Lei ha iniziato con calcio e tennis. Poi è passato al ciclocross e in seguito alla mtb.
«A calcio mi piaceva giocare attaccante, a tennis non ero male. Il mio idolo è sempre stato Nadal. A 15 anni ho cominciato in bici con le ciclocampestri. Sono arrivato anche alla maglia azzurra tra gli juniores. Raduno a Tortoreto Lido: camminata a piedi prima di colazione, poi uscita con la bici da corsa, dopopranzo il cross. Con la bici da corsa in salita staccavo anche gli elite, nonostante avessi 17 anni. Fausto Scotti, il c.t., mi disse che il cross non era il mio sbocco, non avevo il fisico. Ero troppo poco esplosivo».
Quando ha capito che il ciclismo avrebbe potuto diventare la sua professione?
«Al secondo anno da under 23, quando sono arrivato 4° al Giro della Valle d’Aosta».
Il suo direttore sportivo alla Palazzago è stato Olivano Locatelli, personaggio da molti anni sulla cresta dell’onda. Che ricordi ha?
«Da Locatelli ho imparato tantissime cose. Con lui capisci subito se il ciclismo può diventare il tuo mestiere o meno. Persona dura, severa, ma formativa. Se reggi alla sua pressione e ai suoi metodi, ti dà qualcosa in più. Da quando sono passato professionista, paradossalmente la vita è più facile».
Dopo questo Giro la gente si aspetta molto da lei. Avrà più pressione.
«La pressione la sentivo anche al Giro, sono io il primo che se la mette addosso. Mi serve per fare le cose meglio. Però ero anche consapevole di avere fatto un ottimo inverno».
Anche Contador, per sua ammissione, si mette pressione per ottenere il massimo.
«Alberto è il mio ciclista preferito. Lo scorso anno al Tour de San Luis me lo sono visto vicino in gruppo. È stata una grande emozione. Mi sembrava quasi strano essere lì vicino a lui».
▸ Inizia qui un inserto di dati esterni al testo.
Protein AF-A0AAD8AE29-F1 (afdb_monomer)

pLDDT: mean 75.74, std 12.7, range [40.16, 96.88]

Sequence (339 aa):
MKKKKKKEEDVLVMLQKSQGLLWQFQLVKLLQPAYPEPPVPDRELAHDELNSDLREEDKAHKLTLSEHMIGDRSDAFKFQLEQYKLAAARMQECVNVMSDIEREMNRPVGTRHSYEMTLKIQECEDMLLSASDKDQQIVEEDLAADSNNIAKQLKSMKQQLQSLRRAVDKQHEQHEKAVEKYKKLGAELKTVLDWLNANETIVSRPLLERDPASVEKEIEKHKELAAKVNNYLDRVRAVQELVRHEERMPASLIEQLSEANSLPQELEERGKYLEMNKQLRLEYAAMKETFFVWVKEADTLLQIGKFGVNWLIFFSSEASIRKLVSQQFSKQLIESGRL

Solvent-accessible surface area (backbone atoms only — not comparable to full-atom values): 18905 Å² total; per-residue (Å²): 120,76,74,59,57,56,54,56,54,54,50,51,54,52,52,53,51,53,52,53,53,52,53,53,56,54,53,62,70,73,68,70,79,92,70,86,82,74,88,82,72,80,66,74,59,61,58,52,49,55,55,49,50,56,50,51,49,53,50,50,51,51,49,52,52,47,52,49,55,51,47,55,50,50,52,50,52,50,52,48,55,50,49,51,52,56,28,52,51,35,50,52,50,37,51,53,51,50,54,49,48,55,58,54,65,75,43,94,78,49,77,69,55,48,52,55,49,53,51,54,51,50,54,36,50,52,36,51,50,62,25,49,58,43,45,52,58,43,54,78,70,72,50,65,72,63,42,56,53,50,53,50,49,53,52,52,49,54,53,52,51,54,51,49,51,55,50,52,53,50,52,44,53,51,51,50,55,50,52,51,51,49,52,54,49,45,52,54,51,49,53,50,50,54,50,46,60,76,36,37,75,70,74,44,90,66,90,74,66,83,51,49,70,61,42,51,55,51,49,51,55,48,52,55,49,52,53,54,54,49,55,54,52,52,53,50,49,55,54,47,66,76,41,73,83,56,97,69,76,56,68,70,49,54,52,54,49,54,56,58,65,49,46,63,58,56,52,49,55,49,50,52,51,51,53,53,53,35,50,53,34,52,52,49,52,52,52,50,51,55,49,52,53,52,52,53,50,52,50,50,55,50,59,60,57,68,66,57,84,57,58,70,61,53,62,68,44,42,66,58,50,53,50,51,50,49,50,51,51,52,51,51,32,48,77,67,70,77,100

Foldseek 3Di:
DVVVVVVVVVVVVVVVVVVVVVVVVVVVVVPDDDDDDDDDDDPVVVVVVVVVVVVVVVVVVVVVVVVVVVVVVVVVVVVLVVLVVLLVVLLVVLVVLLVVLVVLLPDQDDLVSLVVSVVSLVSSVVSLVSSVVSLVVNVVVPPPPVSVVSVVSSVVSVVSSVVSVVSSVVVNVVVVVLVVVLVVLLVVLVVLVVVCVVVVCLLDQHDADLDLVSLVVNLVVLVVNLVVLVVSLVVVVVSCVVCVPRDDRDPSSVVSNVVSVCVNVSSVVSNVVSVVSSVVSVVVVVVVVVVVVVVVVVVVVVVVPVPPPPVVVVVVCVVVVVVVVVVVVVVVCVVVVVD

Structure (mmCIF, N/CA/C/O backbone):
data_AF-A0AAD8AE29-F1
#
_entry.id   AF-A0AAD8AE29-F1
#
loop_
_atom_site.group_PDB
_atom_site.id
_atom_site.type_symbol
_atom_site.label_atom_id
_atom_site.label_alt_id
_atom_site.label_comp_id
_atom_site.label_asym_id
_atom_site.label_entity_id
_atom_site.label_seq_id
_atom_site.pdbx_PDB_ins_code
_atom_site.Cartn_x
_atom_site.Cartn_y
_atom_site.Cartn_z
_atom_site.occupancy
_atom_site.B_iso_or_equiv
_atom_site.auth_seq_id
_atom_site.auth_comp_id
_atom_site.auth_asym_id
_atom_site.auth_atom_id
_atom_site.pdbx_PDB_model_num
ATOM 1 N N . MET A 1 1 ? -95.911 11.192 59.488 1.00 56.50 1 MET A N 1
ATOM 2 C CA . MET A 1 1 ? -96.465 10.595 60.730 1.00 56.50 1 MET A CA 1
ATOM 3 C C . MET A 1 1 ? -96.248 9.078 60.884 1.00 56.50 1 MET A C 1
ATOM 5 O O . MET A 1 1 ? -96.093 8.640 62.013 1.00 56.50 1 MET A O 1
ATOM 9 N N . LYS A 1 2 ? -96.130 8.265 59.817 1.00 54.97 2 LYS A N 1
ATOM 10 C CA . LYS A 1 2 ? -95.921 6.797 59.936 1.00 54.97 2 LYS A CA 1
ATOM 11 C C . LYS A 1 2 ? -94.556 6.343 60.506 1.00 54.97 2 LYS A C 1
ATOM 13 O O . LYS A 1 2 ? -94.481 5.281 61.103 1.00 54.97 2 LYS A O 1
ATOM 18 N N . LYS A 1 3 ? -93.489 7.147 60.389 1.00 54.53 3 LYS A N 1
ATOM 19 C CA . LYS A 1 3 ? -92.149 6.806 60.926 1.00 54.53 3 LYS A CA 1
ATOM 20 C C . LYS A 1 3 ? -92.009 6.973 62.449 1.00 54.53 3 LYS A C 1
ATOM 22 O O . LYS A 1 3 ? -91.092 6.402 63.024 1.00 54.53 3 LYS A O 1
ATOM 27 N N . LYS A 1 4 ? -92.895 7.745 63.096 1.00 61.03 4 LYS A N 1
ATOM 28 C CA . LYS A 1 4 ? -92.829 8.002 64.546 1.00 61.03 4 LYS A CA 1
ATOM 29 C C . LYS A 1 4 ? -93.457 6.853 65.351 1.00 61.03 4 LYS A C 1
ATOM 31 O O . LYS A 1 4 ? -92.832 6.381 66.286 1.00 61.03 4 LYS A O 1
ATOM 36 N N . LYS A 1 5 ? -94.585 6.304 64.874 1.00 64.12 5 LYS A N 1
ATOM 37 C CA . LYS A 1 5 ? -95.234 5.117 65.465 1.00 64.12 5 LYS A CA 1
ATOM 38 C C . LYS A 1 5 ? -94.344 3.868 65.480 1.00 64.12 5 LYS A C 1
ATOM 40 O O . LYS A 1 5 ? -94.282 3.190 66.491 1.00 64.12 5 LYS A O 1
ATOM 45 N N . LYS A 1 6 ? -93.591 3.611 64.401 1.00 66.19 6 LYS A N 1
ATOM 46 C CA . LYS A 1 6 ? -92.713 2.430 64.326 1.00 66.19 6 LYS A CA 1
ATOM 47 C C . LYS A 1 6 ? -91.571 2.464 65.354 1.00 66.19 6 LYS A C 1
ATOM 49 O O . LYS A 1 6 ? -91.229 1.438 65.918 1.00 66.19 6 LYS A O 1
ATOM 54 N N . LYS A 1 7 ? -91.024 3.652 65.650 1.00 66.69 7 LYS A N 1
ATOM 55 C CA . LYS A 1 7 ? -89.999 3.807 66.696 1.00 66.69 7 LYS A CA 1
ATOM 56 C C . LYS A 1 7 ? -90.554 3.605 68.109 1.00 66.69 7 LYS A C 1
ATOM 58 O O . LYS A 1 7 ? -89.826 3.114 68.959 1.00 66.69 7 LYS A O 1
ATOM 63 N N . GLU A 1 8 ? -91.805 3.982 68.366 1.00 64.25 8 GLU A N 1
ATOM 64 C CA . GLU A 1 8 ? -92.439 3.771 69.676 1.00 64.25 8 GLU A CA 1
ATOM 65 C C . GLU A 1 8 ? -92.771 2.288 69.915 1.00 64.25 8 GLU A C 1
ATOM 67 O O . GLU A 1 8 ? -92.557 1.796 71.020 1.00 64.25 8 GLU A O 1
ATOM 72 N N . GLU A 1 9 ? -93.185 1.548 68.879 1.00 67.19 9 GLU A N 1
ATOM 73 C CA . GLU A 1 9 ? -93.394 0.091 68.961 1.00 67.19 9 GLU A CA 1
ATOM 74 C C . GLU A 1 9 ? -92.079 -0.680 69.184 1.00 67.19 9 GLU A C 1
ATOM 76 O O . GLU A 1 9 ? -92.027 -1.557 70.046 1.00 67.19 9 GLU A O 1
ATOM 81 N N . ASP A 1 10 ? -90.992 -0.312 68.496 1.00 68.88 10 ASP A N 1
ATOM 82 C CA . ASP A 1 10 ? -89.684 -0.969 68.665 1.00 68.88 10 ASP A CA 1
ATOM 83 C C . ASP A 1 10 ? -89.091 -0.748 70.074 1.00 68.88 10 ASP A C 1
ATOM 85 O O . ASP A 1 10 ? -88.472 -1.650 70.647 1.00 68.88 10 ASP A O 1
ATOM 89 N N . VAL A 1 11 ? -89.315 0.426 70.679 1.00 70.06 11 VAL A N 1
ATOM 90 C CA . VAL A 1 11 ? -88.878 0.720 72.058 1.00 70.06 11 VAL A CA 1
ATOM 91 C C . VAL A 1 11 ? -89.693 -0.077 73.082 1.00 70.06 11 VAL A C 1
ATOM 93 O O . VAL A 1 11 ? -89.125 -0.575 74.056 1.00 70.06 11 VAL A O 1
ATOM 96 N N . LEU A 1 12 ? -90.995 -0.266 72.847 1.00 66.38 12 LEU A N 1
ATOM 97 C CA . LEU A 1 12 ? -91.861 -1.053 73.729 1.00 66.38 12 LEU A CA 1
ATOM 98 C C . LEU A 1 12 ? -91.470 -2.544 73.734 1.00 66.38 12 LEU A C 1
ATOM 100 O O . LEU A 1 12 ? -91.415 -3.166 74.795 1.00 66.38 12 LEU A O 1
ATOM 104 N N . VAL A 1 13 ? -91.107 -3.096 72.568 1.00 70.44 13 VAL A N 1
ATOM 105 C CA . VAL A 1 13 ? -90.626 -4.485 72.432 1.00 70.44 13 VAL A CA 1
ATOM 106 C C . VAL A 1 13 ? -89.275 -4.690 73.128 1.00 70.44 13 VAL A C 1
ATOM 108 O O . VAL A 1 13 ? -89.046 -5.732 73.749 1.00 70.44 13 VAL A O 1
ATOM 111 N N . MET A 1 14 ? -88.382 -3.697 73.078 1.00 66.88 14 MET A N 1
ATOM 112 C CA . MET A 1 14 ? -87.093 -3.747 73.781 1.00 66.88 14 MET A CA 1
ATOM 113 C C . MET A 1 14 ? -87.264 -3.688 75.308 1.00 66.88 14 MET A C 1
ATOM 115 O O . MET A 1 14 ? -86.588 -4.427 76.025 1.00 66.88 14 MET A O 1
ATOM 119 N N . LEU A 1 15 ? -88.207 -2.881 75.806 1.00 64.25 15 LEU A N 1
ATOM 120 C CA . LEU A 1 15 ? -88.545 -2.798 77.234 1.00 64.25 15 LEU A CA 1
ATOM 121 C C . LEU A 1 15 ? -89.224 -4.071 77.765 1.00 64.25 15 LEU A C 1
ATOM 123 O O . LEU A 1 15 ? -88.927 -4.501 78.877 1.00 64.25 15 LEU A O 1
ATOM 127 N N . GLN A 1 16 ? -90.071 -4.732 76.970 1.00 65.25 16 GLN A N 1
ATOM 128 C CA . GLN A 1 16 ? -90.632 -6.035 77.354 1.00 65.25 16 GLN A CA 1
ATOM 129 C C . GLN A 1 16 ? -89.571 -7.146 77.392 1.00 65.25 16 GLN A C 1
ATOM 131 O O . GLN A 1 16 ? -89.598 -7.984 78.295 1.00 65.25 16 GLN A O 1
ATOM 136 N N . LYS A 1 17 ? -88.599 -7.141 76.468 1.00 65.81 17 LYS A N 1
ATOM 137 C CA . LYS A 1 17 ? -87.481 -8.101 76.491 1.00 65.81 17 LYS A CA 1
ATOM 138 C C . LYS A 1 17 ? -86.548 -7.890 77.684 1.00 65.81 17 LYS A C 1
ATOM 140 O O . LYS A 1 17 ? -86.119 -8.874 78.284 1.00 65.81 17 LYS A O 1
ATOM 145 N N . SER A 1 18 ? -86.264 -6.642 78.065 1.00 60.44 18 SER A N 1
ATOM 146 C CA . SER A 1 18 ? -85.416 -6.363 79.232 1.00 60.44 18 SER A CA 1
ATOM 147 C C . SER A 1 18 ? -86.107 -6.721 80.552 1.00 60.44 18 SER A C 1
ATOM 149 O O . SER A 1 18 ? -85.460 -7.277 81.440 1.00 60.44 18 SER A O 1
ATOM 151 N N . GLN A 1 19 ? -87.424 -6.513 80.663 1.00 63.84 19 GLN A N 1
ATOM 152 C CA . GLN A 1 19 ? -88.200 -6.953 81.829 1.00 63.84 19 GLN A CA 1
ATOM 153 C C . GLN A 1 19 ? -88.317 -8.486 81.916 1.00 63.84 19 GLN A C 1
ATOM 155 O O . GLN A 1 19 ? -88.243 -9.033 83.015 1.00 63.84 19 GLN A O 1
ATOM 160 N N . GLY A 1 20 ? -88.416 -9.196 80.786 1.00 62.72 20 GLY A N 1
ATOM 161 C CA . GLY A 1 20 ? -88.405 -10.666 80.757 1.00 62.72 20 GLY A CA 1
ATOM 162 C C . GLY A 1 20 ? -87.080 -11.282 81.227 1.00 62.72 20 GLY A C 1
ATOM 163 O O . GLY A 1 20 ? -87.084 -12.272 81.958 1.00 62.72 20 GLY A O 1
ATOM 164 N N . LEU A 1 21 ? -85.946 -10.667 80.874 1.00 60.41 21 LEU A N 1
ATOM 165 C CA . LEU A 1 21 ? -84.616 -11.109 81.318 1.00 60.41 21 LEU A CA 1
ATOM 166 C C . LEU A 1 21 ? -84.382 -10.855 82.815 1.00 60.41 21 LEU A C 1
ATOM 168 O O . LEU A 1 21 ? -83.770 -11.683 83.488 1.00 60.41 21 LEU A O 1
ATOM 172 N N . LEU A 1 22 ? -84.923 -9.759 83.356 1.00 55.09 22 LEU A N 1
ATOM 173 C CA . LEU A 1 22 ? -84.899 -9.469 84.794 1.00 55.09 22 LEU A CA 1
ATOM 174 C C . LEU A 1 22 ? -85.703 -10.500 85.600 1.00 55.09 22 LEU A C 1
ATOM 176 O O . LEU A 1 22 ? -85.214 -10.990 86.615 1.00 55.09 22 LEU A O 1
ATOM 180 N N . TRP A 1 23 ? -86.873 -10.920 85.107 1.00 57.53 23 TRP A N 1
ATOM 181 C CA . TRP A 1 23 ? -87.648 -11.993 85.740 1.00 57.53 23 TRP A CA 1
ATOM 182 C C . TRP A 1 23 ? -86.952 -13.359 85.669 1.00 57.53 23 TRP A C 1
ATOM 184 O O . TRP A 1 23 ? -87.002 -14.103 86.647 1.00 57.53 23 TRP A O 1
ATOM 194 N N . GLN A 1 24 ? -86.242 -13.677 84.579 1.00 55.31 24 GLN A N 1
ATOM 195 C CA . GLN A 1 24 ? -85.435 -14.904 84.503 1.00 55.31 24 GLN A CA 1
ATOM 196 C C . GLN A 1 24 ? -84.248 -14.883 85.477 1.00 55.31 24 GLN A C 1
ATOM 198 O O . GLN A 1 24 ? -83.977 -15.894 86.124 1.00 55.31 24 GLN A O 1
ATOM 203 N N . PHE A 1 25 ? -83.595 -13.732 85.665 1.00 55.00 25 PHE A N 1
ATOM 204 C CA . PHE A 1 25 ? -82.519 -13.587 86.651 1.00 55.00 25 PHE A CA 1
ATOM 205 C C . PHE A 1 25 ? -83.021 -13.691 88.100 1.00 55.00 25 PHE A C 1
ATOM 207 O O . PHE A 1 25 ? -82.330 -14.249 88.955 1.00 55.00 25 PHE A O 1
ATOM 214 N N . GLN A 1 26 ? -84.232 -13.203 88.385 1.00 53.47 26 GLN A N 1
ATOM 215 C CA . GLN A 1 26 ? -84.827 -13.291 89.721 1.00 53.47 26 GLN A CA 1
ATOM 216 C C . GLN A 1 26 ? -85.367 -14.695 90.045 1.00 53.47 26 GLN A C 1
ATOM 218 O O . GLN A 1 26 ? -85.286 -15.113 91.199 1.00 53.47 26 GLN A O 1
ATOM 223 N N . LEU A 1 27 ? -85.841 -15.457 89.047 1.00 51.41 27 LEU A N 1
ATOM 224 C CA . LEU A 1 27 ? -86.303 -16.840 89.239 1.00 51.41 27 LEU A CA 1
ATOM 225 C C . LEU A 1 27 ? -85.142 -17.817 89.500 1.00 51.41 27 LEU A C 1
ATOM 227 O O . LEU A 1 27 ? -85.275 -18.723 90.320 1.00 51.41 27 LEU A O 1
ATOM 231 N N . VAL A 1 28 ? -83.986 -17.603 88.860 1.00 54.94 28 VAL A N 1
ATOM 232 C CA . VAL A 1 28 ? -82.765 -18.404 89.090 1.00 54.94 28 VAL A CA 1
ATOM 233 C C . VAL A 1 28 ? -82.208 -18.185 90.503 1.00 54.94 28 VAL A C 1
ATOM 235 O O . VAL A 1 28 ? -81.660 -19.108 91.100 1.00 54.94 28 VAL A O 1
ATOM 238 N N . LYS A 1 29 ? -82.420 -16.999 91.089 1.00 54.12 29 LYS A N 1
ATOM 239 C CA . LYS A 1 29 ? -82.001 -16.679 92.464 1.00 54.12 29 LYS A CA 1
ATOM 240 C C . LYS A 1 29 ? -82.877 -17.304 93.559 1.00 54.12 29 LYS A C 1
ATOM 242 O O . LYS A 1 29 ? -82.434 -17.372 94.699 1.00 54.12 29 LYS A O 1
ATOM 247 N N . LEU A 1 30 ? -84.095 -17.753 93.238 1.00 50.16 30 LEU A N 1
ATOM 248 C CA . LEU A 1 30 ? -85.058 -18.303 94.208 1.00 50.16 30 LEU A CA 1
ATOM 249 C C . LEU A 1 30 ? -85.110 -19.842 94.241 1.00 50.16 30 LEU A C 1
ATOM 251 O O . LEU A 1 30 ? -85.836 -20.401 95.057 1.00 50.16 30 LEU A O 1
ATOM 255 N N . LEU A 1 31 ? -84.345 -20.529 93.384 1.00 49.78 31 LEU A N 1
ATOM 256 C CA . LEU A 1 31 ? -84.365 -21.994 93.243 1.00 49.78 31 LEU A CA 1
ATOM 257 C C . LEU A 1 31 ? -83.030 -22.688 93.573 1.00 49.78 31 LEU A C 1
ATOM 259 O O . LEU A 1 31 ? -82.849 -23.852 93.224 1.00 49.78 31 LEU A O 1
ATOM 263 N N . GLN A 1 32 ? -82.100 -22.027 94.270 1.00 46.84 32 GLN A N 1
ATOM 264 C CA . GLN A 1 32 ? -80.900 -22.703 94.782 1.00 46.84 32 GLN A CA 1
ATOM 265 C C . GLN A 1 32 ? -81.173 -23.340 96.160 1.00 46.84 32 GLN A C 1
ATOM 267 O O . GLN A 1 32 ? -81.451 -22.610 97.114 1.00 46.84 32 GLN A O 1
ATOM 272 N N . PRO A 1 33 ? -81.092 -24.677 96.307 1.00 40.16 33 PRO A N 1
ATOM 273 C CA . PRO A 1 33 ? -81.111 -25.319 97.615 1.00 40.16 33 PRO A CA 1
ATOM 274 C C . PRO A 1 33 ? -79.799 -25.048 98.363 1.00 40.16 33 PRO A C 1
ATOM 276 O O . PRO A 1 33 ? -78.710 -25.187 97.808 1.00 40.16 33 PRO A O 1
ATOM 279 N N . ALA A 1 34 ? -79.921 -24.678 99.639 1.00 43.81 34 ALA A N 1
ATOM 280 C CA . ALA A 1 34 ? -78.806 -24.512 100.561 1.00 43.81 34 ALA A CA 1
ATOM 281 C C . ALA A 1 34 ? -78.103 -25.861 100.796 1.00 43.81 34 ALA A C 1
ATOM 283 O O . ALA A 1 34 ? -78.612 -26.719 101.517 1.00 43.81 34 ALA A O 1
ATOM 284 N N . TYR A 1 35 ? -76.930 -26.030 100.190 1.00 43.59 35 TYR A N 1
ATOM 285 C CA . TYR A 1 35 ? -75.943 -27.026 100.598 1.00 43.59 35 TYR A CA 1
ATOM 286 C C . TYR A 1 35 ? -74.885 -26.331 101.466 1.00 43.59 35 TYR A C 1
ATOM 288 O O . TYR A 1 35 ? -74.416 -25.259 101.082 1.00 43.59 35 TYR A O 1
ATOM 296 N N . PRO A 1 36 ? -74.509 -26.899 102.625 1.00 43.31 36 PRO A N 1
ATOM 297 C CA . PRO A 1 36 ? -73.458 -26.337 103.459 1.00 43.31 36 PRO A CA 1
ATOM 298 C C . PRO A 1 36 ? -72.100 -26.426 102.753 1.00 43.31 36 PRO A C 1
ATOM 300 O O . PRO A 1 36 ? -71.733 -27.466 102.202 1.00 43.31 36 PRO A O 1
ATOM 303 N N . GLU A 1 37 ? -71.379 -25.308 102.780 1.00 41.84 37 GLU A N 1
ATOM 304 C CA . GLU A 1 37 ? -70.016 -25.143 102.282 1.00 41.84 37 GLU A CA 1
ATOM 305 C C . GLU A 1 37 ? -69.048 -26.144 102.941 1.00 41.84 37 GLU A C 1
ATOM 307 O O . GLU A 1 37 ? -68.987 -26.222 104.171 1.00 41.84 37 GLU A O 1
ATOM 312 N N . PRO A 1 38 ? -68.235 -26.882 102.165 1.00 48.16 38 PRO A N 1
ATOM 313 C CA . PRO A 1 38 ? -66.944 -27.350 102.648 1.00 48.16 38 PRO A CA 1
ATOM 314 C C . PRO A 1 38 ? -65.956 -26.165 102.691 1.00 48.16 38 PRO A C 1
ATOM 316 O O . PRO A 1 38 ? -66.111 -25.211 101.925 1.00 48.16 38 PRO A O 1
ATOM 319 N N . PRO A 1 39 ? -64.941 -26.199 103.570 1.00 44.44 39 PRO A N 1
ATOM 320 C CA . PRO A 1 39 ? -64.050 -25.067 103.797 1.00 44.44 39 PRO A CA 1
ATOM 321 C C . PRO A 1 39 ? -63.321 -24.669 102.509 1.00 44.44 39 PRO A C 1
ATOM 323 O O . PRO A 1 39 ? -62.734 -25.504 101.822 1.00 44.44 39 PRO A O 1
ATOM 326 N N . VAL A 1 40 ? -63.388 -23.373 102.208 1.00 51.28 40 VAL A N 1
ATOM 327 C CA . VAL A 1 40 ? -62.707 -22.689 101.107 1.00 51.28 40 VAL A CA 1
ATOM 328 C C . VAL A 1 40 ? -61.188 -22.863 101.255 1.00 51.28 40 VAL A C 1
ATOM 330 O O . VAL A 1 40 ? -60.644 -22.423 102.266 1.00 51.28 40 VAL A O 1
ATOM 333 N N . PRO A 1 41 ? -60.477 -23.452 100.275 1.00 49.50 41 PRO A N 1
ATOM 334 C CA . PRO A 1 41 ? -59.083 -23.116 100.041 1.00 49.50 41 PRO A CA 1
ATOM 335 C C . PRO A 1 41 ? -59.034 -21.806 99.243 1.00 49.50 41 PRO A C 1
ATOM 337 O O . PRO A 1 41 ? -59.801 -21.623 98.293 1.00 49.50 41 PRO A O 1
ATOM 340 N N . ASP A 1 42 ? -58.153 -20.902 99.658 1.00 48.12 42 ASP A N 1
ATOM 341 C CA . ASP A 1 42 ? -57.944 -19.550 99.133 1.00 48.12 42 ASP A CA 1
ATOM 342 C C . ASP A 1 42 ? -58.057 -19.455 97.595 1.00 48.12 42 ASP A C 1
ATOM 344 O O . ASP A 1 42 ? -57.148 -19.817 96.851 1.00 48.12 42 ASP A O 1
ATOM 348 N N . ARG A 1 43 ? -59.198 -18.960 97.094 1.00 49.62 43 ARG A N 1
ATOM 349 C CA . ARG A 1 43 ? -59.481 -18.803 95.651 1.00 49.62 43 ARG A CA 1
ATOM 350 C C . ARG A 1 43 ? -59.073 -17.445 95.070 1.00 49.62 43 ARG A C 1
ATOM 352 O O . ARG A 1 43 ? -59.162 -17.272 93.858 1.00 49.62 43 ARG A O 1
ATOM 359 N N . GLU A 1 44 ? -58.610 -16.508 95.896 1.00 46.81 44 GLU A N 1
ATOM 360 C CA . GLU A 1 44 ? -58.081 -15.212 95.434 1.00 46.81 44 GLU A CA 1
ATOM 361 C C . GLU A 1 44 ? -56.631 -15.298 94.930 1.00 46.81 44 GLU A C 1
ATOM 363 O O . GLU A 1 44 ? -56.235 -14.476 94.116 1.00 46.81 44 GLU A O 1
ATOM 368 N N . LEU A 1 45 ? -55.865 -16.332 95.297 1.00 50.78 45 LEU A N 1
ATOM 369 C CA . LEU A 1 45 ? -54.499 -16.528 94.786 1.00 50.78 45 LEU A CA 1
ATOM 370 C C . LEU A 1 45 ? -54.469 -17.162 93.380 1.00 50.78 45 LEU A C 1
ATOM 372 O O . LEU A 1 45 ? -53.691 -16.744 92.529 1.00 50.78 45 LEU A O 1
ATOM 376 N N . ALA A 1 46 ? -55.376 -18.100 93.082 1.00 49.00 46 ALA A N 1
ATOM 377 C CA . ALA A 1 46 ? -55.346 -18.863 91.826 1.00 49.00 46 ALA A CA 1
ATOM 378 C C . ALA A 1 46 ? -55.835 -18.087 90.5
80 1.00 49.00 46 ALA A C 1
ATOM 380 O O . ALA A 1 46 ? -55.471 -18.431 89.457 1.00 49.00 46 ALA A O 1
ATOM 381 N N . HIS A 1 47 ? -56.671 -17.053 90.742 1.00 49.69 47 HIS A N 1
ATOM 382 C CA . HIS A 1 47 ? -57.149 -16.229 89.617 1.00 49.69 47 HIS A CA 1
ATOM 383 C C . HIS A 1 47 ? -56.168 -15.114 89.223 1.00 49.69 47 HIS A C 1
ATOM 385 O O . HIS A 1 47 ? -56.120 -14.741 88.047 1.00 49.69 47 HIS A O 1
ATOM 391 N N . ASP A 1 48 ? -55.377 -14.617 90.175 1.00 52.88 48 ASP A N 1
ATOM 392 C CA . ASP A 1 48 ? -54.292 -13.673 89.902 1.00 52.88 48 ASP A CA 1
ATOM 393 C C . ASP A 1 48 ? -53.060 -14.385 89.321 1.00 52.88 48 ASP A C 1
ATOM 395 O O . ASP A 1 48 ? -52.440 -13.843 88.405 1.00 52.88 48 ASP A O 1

Lei spesso ripete di non essere un vincente. Come mai?
«Perché non vinco molto spesso. Anche la prima vittoria da under 23 è arrivata solo al terzo anno. Ma non essere un vincente mi spinge a lavorare ancora di più. Per esempio, avendo iniziato tardi a correre, ho ancora delle lacune. Ancora ora non posso dire di sapere correre. Se c’è da “limare”, per esempio, non sono ancora un drago».
Come sarà d’ora in poi la convivenza con Nibali?
«Vincenzo è una persona intelligente, non ci saranno problemi. Mi ha accolto in squadra molto bene e correre il Giro lo scorso anno con lui è stata un’esperienza impagabile».
Quale corridore prende come esempio?
«Paolo Tiralongo». Mentre lo dice, guarda il compagno, proprio di fronte. «Lui mi ha insegnato e mi insegna molto, tutti i giorni. Lo conosco da quando ero dilettante, anche lui è cresciuto con Locatelli. Da allora per me è un punto di riferimento fondamentale. E se ho preso casa a Ponte San Pietro, in provincia di Bergamo, è per potermi allenare con lui».
Si rende conto di quello che ha fatto al Giro?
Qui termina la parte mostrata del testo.